Activity: Every line with the string "Haem" must be copied from the entries below.

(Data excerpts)
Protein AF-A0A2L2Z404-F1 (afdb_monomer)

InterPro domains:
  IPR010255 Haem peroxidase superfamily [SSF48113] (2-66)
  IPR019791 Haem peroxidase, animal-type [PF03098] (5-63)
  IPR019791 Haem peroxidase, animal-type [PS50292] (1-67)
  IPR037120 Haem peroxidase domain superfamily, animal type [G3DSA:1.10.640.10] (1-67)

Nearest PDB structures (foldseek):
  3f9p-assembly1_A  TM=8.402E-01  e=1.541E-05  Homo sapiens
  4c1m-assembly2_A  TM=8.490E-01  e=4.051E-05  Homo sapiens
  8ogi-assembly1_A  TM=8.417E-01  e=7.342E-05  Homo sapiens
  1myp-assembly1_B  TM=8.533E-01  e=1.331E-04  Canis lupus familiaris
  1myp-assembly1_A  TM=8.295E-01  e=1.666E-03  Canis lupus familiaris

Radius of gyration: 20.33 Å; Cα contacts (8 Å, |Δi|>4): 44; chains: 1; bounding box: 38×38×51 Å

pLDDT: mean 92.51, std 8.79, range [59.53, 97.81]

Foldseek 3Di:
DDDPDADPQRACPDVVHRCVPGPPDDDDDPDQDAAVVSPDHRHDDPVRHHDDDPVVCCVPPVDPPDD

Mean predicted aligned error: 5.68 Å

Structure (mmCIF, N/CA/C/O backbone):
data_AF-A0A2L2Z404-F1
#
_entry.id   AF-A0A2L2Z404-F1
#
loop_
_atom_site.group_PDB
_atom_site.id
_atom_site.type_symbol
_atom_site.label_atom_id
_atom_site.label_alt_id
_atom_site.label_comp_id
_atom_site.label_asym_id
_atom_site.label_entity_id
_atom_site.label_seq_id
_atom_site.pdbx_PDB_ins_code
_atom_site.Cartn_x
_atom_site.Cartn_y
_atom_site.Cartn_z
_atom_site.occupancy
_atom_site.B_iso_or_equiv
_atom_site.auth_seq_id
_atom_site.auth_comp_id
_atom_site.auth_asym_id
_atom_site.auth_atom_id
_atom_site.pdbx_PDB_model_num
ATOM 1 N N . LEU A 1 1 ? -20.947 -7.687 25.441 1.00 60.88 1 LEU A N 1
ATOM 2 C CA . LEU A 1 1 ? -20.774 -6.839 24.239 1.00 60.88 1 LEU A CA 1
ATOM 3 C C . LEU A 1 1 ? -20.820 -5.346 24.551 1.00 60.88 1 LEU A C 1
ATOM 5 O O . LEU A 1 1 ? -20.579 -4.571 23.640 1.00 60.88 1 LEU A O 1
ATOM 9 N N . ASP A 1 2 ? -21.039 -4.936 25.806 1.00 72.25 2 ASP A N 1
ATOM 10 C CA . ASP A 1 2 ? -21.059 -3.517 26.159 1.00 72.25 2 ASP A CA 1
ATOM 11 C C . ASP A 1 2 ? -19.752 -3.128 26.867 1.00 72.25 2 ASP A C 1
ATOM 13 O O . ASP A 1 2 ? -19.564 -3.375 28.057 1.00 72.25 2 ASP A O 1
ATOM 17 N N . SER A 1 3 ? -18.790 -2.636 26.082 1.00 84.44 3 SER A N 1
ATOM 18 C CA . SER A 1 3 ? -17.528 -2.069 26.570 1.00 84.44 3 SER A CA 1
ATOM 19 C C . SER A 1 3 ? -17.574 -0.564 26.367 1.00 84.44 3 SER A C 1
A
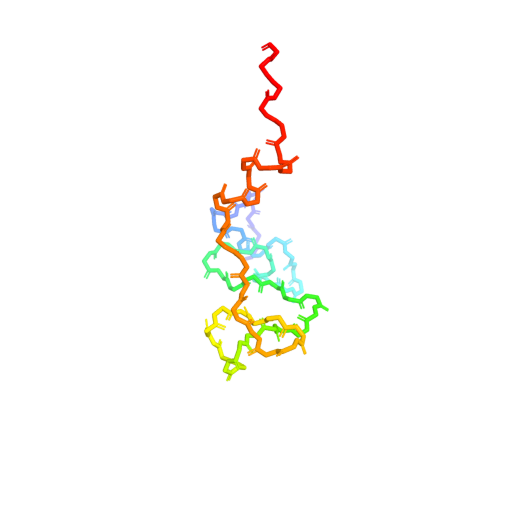TOM 21 O O . SER A 1 3 ? -17.804 -0.094 25.255 1.00 84.44 3 SER A O 1
ATOM 23 N N . LYS A 1 4 ? -17.284 0.200 27.423 1.00 91.88 4 LYS A N 1
ATOM 24 C CA . LYS A 1 4 ? -17.259 1.669 27.372 1.00 91.88 4 LYS A CA 1
ATOM 25 C C . LYS A 1 4 ? -16.190 2.224 26.417 1.00 91.88 4 LYS A C 1
ATOM 27 O O . LYS A 1 4 ? -16.325 3.348 25.939 1.00 91.88 4 LYS A O 1
ATOM 32 N N . TYR A 1 5 ? -15.126 1.462 26.150 1.00 94.75 5 TYR A N 1
ATOM 33 C CA . TYR A 1 5 ? -13.977 1.913 25.359 1.00 94.75 5 TYR A CA 1
ATOM 34 C C . TYR A 1 5 ? -13.667 0.986 24.183 1.00 94.75 5 TYR A C 1
ATOM 36 O O . TYR A 1 5 ? -14.059 -0.184 24.160 1.00 94.75 5 TYR A O 1
ATOM 44 N N . ARG A 1 6 ? -12.935 1.542 23.211 1.00 95.06 6 ARG A N 1
ATOM 45 C CA . ARG A 1 6 ? -12.475 0.845 22.005 1.00 95.06 6 ARG A CA 1
ATOM 46 C C . ARG A 1 6 ? -11.530 -0.297 22.375 1.00 95.06 6 ARG A C 1
ATOM 48 O O . ARG A 1 6 ? -10.706 -0.159 23.276 1.00 95.06 6 ARG A O 1
ATOM 55 N N . SER A 1 7 ? -11.630 -1.397 21.642 1.00 95.25 7 SER A N 1
ATOM 56 C CA . SER A 1 7 ? -10.638 -2.466 21.681 1.00 95.25 7 SER A CA 1
ATOM 57 C C . SER A 1 7 ? -9.311 -1.986 21.085 1.00 95.25 7 SER A C 1
ATOM 59 O O . SER A 1 7 ? -9.280 -1.116 20.211 1.00 95.25 7 SER A O 1
ATOM 61 N N . ILE A 1 8 ? -8.205 -2.572 21.547 1.00 95.81 8 ILE A N 1
ATOM 62 C CA . ILE A 1 8 ? -6.855 -2.257 21.052 1.00 95.81 8 ILE A CA 1
ATOM 63 C C . ILE A 1 8 ? -6.703 -2.604 19.568 1.00 95.81 8 ILE A C 1
ATOM 65 O O . ILE A 1 8 ? -6.019 -1.899 18.833 1.00 95.81 8 ILE A O 1
ATOM 69 N N . ASP A 1 9 ? -7.352 -3.676 19.117 1.00 96.00 9 ASP A N 1
ATOM 70 C CA . ASP A 1 9 ? -7.275 -4.144 17.736 1.00 96.00 9 ASP A CA 1
ATOM 71 C C . ASP A 1 9 ? -8.339 -3.522 16.819 1.00 96.00 9 ASP A C 1
ATOM 73 O O . ASP A 1 9 ? -8.338 -3.810 15.626 1.00 96.00 9 ASP A O 1
ATOM 77 N N . GLY A 1 10 ? -9.242 -2.686 17.343 1.00 96.31 10 GLY A N 1
ATOM 78 C CA . GLY A 1 10 ? -10.323 -2.058 16.579 1.00 96.31 10 GLY A CA 1
ATOM 79 C C . GLY A 1 10 ? -11.538 -2.956 16.317 1.00 96.31 10 GLY A C 1
ATOM 80 O O . GLY A 1 10 ? -12.469 -2.530 15.632 1.00 96.31 10 GLY A O 1
ATOM 81 N N . SER A 1 11 ? -11.569 -4.175 16.864 1.00 95.69 11 SER A N 1
ATOM 82 C CA . SER A 1 11 ? -12.734 -5.063 16.790 1.00 95.69 11 SER A CA 1
ATOM 83 C C . SER A 1 11 ? -14.004 -4.436 17.383 1.00 95.69 11 SER A C 1
ATOM 85 O O . SER A 1 11 ? -13.953 -3.628 18.312 1.00 95.69 11 SER A O 1
ATOM 87 N N . CYS A 1 12 ? -15.160 -4.836 16.852 1.00 94.00 12 CYS A N 1
ATOM 88 C CA . CYS A 1 12 ? -16.494 -4.432 17.310 1.00 94.00 12 CYS A CA 1
ATOM 89 C C . CYS A 1 12 ? -16.798 -2.928 17.190 1.00 94.00 12 CYS A C 1
ATOM 91 O O . CYS A 1 12 ? -17.792 -2.469 17.749 1.00 94.00 12 CYS A O 1
ATOM 93 N N . ASN A 1 13 ? -15.999 -2.147 16.449 1.00 95.44 13 ASN A N 1
ATOM 94 C CA . ASN A 1 13 ? -16.340 -0.745 16.202 1.00 95.44 13 ASN A CA 1
ATOM 95 C C . ASN A 1 13 ? -17.579 -0.589 15.300 1.00 95.44 13 ASN A C 1
ATOM 97 O O . ASN A 1 13 ? -18.389 0.306 15.529 1.00 95.44 13 ASN A O 1
ATOM 101 N N . ASN A 1 14 ? -17.737 -1.471 14.310 1.00 96.12 14 ASN A N 1
ATOM 102 C CA . ASN A 1 14 ? -18.967 -1.610 13.538 1.00 96.12 14 ASN A CA 1
ATOM 103 C C . ASN A 1 14 ? -19.768 -2.800 14.086 1.00 96.12 14 ASN A C 1
ATOM 105 O O . ASN A 1 14 ? -19.298 -3.934 14.041 1.00 96.12 14 ASN A O 1
ATOM 109 N N . LEU A 1 15 ? -20.974 -2.545 14.601 1.00 94.12 15 LEU A N 1
ATOM 110 C CA . LEU A 1 15 ? -21.791 -3.568 15.269 1.00 94.12 15 LEU A CA 1
ATOM 111 C C . LEU A 1 15 ? -22.290 -4.658 14.314 1.00 94.12 15 LEU A C 1
ATOM 113 O O . LEU A 1 15 ? -22.418 -5.811 14.715 1.00 94.12 15 LEU A O 1
ATOM 117 N N . TYR A 1 16 ? -22.546 -4.301 13.055 1.00 97.00 16 TYR A N 1
ATOM 118 C CA . TYR A 1 16 ? -22.996 -5
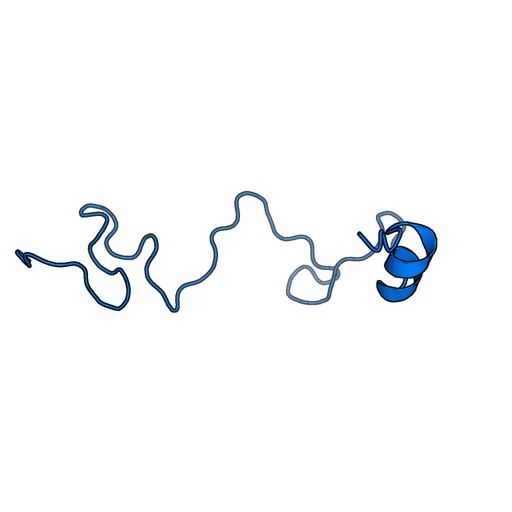.245 12.033 1.00 97.00 16 TYR A CA 1
ATOM 119 C C . TYR A 1 16 ? -21.832 -6.034 11.430 1.00 97.00 16 TYR A C 1
ATOM 121 O O . TYR A 1 16 ? -21.996 -7.189 11.054 1.00 97.00 16 TYR A O 1
ATOM 129 N N . ASN A 1 17 ? -20.648 -5.422 11.363 1.00 96.38 17 ASN A N 1
ATOM 130 C CA . ASN A 1 17 ? -19.439 -6.008 10.794 1.00 96.38 17 ASN A CA 1
ATOM 131 C C . ASN A 1 17 ? -18.246 -5.816 11.747 1.00 96.38 17 ASN A C 1
ATOM 133 O O . ASN A 1 17 ? -17.388 -4.967 11.494 1.00 96.38 17 ASN A O 1
ATOM 137 N N . PRO A 1 18 ? -18.146 -6.603 12.835 1.00 95.38 18 PRO A N 1
ATOM 138 C CA . PRO A 1 18 ? -17.175 -6.371 13.911 1.00 95.38 18 PRO A CA 1
ATOM 139 C C . PRO A 1 18 ? -15.695 -6.394 13.506 1.00 95.38 18 PRO A C 1
ATOM 141 O O . PRO A 1 18 ? -14.843 -5.998 14.297 1.00 95.38 18 PRO A O 1
ATOM 144 N N . THR A 1 19 ? -15.364 -6.872 12.307 1.00 95.88 19 THR A N 1
ATOM 145 C CA . THR A 1 19 ? -13.991 -6.955 11.787 1.00 95.88 19 THR A CA 1
ATOM 146 C C . THR A 1 19 ? -13.589 -5.769 10.911 1.00 95.88 19 THR A C 1
ATOM 148 O O . THR A 1 19 ? -12.411 -5.637 10.581 1.00 95.88 19 THR A O 1
ATOM 151 N N . TRP A 1 20 ? -14.521 -4.895 10.522 1.00 97.06 20 TRP A N 1
ATOM 152 C CA . TRP A 1 20 ? -14.204 -3.751 9.668 1.00 97.06 20 TRP A CA 1
ATOM 153 C C . TRP A 1 20 ? -13.305 -2.749 10.392 1.00 97.06 20 TRP A C 1
ATOM 155 O O . TRP A 1 20 ? -13.637 -2.269 11.472 1.00 97.06 20 TRP A O 1
ATOM 165 N N . GLY A 1 21 ? -12.163 -2.433 9.779 1.00 95.25 21 GLY A N 1
ATOM 166 C CA . GLY A 1 21 ? -11.160 -1.534 10.358 1.00 95.25 21 GLY A CA 1
ATOM 167 C C . GLY A 1 21 ? -10.317 -2.157 11.475 1.00 95.25 21 GLY A C 1
ATOM 168 O O . GLY A 1 21 ? -9.492 -1.461 12.063 1.00 95.25 21 GLY A O 1
ATOM 169 N N . LYS A 1 22 ? -10.487 -3.455 11.759 1.00 97.81 22 LYS A N 1
ATOM 170 C CA . LYS A 1 22 ? -9.665 -4.185 12.726 1.00 97.81 22 LYS A CA 1
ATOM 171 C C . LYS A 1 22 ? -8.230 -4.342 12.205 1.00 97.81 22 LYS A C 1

Answer space:
  IPR010255 Haem peroxidase superfamily [SSF48113] (2-66)
  IPR019791 Haem peroxidase, animal-type [PF03098] (5-63)
  IPR019791 Haem peroxidase, animal-type [PS50292] (1-67)
  IPR037120 Haem peroxidase domain superfamily, animal type [G3DSA:1.10.640.10] (1-67)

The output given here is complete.